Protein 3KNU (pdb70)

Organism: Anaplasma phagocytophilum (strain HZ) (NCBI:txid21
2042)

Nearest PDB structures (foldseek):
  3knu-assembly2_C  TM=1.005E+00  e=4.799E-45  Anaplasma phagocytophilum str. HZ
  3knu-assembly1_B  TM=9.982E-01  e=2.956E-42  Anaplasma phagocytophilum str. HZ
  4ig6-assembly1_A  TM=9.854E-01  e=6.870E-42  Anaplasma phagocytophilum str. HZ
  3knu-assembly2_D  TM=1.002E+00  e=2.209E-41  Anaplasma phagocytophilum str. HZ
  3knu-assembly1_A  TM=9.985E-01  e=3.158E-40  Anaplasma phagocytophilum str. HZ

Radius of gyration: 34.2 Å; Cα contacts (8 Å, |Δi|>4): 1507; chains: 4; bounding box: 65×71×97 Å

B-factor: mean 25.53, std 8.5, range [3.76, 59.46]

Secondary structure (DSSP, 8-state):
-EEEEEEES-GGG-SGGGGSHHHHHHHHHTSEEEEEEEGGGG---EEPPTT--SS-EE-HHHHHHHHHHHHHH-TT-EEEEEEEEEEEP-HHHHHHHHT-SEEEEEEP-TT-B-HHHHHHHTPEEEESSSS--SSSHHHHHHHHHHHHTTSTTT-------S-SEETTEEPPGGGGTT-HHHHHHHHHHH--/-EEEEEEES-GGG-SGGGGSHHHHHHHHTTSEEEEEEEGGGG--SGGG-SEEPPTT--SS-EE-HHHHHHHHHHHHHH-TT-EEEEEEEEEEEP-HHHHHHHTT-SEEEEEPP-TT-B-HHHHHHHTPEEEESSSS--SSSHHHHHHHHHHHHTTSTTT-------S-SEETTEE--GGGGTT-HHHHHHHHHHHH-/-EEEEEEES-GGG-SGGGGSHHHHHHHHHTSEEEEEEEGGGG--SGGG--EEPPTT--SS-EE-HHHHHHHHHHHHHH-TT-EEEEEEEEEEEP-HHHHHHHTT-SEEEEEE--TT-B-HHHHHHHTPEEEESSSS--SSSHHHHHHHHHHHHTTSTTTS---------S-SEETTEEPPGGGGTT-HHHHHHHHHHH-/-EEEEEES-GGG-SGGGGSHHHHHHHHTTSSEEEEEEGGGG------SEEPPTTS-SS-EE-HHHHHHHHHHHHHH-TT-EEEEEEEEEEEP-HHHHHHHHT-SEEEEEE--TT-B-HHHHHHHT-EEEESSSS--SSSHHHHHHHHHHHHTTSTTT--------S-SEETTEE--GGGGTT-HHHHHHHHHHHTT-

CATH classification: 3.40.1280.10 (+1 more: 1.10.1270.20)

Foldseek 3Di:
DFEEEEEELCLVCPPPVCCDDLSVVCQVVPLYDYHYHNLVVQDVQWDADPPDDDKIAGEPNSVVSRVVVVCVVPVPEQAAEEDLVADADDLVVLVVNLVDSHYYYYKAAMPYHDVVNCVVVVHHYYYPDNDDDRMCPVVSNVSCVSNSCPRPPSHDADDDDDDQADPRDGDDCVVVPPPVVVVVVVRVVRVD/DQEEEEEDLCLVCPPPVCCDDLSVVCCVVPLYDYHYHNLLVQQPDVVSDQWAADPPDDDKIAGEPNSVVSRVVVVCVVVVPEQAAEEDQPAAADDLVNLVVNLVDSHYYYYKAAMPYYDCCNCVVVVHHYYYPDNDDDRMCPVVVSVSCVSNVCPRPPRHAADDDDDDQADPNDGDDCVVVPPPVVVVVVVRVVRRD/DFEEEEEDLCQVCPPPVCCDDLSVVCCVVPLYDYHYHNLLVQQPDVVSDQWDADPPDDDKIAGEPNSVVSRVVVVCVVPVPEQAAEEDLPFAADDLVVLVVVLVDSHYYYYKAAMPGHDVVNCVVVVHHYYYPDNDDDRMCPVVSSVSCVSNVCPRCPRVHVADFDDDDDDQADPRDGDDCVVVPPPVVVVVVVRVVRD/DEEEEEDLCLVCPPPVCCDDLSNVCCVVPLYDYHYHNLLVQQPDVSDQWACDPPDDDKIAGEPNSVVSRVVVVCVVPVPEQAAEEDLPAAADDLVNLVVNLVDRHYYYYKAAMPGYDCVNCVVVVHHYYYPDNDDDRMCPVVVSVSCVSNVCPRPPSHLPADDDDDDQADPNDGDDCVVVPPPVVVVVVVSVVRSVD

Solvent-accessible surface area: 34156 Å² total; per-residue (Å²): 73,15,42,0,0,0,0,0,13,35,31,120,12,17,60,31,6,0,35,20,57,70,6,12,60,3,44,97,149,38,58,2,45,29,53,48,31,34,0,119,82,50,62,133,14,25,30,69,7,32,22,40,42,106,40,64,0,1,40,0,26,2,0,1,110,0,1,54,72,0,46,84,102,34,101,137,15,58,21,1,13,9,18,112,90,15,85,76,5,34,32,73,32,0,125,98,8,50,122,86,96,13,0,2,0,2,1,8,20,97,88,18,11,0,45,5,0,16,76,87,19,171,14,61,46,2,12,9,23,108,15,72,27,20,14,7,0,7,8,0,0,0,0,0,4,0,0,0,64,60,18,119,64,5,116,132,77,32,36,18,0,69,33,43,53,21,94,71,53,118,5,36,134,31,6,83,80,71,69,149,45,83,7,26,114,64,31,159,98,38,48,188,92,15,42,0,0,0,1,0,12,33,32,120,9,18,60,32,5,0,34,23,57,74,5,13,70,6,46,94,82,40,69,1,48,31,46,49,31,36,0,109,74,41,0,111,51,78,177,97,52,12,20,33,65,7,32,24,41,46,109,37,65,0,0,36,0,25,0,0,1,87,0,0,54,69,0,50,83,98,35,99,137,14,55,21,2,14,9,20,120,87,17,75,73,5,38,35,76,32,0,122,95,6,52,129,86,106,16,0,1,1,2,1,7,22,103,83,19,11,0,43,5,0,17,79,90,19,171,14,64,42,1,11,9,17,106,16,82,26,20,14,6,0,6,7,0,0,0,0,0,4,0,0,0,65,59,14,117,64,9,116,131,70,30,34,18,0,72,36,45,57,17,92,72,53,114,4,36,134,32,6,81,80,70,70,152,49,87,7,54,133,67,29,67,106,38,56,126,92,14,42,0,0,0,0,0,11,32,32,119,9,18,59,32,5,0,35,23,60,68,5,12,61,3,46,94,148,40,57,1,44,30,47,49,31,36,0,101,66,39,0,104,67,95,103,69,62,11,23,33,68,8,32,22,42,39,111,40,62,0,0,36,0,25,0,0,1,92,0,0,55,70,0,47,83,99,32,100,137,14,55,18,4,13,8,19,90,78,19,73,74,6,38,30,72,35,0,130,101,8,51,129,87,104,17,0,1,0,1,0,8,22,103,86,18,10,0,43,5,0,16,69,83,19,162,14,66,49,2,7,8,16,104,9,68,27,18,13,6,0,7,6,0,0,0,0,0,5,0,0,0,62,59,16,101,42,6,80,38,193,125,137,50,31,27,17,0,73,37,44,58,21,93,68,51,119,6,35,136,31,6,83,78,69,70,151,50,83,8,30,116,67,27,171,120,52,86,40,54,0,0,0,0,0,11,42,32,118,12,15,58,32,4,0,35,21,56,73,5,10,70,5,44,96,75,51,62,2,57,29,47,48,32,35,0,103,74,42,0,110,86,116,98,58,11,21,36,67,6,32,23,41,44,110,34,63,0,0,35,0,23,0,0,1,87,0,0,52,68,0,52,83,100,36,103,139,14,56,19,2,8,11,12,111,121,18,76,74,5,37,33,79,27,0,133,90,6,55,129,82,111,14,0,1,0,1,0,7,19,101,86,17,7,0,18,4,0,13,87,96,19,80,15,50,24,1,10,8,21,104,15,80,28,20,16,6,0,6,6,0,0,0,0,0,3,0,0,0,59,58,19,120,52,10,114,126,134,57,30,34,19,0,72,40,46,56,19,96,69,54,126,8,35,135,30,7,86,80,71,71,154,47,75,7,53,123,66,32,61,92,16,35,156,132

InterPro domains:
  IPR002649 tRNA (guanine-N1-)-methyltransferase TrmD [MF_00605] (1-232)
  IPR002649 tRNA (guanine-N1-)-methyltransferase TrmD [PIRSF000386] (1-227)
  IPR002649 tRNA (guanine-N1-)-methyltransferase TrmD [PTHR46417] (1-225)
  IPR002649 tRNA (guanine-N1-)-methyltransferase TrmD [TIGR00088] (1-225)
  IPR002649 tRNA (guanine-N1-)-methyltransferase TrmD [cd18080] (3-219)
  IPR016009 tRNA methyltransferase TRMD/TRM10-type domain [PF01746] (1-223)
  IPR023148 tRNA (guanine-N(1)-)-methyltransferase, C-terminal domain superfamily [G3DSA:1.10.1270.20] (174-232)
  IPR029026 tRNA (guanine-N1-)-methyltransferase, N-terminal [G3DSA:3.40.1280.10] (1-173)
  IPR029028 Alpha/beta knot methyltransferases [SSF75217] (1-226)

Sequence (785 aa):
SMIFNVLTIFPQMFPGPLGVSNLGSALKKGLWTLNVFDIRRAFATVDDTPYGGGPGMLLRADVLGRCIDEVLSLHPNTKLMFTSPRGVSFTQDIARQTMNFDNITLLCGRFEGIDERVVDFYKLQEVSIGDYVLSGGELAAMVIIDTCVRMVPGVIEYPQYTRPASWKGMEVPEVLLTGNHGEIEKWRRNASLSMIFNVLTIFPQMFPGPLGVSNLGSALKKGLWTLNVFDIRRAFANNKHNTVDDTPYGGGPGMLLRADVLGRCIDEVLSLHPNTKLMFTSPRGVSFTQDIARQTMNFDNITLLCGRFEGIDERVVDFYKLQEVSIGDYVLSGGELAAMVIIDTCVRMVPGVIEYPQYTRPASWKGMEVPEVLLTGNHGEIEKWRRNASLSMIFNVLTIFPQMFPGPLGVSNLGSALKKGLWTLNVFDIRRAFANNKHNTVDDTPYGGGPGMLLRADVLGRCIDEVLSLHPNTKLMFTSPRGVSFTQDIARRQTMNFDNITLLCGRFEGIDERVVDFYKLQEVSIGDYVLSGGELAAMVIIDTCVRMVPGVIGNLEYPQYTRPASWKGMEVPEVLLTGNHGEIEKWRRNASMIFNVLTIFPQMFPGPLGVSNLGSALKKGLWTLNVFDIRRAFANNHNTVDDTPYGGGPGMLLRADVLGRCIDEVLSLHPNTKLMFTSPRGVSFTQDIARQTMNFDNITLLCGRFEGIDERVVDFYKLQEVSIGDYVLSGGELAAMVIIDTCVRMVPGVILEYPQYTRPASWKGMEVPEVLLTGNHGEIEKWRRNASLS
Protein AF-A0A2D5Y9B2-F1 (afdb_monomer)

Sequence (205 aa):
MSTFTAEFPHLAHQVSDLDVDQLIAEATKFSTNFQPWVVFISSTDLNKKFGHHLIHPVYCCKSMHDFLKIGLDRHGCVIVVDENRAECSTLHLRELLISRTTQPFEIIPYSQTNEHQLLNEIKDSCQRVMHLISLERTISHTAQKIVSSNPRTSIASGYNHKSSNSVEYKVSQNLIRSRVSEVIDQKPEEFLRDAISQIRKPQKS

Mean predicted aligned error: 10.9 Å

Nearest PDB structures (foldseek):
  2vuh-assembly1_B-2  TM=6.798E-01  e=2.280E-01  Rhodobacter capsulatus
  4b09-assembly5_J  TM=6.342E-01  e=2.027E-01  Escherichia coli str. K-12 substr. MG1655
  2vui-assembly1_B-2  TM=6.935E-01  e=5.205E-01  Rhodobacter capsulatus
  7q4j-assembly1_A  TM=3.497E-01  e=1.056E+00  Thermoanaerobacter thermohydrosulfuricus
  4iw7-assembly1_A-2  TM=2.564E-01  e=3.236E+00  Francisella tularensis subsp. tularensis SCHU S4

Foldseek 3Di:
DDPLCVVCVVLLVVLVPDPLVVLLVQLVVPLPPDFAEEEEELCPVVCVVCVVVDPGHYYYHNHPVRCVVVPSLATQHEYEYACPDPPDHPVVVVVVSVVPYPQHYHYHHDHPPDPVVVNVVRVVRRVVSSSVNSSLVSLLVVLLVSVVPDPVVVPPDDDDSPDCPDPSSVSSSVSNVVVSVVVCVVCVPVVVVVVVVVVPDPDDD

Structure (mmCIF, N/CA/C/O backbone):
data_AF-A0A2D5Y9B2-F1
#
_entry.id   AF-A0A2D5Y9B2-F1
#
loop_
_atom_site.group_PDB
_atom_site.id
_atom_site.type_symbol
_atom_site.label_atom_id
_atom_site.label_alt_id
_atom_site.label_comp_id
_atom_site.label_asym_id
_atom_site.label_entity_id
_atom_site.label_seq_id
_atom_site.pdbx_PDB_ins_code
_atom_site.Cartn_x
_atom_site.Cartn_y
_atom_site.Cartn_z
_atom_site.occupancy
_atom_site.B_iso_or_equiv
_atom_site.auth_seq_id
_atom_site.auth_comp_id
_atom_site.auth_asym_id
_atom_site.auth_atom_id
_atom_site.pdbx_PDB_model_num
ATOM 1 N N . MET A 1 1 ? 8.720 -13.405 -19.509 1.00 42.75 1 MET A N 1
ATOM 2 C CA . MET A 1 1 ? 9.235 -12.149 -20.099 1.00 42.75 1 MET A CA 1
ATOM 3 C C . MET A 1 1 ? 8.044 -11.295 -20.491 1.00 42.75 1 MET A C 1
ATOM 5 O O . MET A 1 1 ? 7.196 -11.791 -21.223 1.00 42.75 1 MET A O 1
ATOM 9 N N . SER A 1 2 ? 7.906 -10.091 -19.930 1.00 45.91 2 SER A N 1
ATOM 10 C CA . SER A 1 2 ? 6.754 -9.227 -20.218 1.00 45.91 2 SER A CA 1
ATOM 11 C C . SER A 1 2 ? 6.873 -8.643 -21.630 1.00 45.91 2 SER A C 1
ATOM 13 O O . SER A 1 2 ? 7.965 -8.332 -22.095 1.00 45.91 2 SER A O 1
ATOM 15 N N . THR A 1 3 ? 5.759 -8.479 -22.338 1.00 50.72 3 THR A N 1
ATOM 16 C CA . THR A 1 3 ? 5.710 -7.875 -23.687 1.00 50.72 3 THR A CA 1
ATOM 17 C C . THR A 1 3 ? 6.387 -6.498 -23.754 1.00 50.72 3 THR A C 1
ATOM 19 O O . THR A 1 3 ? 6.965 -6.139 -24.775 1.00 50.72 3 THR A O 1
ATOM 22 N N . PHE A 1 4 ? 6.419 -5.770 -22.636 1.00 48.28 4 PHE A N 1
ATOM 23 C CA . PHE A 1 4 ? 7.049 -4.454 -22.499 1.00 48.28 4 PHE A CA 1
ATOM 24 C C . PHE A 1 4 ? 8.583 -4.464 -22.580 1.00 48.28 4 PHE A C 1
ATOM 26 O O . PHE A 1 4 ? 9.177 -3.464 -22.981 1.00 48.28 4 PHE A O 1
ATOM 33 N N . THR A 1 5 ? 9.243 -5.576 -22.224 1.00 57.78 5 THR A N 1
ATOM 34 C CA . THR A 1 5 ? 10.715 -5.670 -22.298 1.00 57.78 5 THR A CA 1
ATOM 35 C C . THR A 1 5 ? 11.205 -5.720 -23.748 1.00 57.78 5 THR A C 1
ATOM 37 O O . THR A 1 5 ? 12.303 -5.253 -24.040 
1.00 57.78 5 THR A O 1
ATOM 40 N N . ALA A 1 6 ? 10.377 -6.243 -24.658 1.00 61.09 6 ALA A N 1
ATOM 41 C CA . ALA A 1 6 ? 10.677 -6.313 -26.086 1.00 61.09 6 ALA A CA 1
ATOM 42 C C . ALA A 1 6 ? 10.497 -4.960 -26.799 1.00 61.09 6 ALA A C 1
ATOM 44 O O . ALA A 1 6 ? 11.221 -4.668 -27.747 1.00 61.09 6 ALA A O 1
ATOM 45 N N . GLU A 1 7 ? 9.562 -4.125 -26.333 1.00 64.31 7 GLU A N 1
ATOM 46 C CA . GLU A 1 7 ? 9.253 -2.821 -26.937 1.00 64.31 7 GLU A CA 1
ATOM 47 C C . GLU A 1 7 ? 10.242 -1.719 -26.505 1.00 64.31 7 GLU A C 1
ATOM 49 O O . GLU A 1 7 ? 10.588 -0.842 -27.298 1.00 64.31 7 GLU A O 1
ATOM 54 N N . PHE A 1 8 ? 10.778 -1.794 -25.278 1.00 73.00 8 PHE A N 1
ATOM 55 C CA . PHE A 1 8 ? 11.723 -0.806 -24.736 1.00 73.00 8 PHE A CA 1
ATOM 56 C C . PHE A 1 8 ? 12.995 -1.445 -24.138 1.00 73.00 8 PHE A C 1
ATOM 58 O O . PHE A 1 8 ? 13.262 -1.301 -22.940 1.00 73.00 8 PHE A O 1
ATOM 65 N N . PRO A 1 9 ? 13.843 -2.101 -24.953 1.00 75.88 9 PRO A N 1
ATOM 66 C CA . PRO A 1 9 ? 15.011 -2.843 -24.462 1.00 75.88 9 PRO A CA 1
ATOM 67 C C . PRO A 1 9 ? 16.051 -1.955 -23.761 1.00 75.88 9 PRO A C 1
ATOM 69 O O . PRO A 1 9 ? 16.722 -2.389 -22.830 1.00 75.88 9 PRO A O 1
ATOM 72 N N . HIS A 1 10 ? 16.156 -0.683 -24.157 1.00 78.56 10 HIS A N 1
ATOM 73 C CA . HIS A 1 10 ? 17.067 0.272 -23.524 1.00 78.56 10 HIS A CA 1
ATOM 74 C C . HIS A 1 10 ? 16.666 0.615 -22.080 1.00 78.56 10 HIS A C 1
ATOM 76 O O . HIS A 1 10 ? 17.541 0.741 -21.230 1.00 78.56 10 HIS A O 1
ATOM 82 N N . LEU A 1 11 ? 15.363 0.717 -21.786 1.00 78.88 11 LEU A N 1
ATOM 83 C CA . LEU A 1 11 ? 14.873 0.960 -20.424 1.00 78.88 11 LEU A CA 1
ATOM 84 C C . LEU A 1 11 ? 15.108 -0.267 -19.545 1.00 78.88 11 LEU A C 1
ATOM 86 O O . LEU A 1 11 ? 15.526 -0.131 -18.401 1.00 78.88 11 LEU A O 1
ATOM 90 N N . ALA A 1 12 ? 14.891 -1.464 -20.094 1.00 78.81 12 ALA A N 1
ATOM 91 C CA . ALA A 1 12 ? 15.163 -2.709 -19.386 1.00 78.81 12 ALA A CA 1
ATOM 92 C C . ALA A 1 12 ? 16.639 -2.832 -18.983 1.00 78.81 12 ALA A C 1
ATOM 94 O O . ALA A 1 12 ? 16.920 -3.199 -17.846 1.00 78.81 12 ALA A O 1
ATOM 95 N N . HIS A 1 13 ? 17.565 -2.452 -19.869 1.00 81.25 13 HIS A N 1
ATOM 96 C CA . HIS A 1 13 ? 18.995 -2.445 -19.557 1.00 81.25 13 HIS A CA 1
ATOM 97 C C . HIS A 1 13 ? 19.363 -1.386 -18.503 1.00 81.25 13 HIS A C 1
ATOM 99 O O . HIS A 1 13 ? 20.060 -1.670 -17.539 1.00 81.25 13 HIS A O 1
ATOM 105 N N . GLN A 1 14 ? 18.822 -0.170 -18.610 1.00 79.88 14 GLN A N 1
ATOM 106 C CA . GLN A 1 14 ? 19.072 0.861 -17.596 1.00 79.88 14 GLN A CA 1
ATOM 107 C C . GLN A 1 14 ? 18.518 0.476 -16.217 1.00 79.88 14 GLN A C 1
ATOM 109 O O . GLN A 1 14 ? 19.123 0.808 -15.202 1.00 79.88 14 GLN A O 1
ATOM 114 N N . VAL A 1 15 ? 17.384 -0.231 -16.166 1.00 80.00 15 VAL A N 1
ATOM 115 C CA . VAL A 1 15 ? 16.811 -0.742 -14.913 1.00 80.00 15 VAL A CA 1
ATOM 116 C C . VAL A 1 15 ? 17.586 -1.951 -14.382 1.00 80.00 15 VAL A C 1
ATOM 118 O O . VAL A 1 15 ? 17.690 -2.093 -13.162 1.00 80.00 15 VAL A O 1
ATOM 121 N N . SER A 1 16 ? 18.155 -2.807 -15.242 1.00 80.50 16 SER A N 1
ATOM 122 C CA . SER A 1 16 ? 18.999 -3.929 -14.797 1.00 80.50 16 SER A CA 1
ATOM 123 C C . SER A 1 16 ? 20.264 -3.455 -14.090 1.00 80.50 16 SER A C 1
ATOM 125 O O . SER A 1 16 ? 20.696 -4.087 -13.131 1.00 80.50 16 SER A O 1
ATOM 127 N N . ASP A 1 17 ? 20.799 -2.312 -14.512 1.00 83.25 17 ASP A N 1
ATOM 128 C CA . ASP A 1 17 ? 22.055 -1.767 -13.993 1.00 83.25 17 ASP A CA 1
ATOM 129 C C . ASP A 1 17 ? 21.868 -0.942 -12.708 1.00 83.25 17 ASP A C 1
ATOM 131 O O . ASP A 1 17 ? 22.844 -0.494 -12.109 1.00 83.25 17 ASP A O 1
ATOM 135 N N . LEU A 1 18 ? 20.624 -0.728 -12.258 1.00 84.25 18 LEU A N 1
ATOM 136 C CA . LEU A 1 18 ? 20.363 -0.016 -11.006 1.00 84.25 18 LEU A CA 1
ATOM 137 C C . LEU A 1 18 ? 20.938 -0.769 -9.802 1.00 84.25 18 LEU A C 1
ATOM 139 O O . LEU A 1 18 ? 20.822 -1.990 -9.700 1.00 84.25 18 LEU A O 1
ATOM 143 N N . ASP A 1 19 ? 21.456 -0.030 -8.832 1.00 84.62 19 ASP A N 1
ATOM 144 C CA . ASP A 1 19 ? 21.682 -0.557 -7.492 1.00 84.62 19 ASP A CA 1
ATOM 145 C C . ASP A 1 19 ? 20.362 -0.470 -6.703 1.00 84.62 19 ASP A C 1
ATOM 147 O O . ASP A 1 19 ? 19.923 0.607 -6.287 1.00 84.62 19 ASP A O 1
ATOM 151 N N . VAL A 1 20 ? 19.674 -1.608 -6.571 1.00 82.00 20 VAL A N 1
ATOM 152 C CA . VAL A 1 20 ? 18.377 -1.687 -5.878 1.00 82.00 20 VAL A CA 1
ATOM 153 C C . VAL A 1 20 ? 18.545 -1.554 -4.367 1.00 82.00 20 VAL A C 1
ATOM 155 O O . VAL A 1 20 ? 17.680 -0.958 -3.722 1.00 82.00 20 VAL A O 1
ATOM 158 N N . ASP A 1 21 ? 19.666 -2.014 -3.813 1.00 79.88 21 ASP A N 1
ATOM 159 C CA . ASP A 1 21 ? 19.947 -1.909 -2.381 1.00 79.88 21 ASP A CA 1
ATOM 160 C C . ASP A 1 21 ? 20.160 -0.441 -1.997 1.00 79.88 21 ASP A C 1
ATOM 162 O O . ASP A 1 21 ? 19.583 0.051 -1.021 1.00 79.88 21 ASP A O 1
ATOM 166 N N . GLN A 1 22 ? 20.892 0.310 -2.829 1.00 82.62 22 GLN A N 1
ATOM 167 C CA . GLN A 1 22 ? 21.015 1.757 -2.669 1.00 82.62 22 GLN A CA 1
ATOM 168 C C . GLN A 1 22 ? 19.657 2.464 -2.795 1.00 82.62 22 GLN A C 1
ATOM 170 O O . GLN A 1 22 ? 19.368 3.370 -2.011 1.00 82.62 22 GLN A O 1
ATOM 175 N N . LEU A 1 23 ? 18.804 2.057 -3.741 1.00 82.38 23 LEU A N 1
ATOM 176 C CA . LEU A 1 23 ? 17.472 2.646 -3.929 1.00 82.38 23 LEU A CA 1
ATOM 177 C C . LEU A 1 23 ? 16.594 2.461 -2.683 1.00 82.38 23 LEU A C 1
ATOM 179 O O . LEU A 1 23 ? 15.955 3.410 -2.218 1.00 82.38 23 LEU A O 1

» **Exercise**:
Which lines run from the one holding "ATOM 2 C CA" through the one holding "ATOM 10 C CA" in the records above? Repeat them exactly, both included, and nothing more.

» **Exercise response**:
ATOM 2 C CA . MET A 1 1 ? 9.235 -12.149 -20.099 1.00 42.75 1 MET A CA 1
ATOM 3 C C . MET A 1 1 ? 8.044 -11.295 -20.491 1.00 42.75 1 MET A C 1
ATOM 5 O O . MET A 1 1 ? 7.196 -11.791 -21.223 1.00 42.75 1 MET A O 1
ATOM 9 N N . SER A 1 2 ? 7.906 -10.091 -19.930 1.00 45.91 2 SER A N 1
ATOM 10 C CA . SER A 1 2 ? 6.754 -9.227 -20.218 1.00 45.91 2 SER A CA 1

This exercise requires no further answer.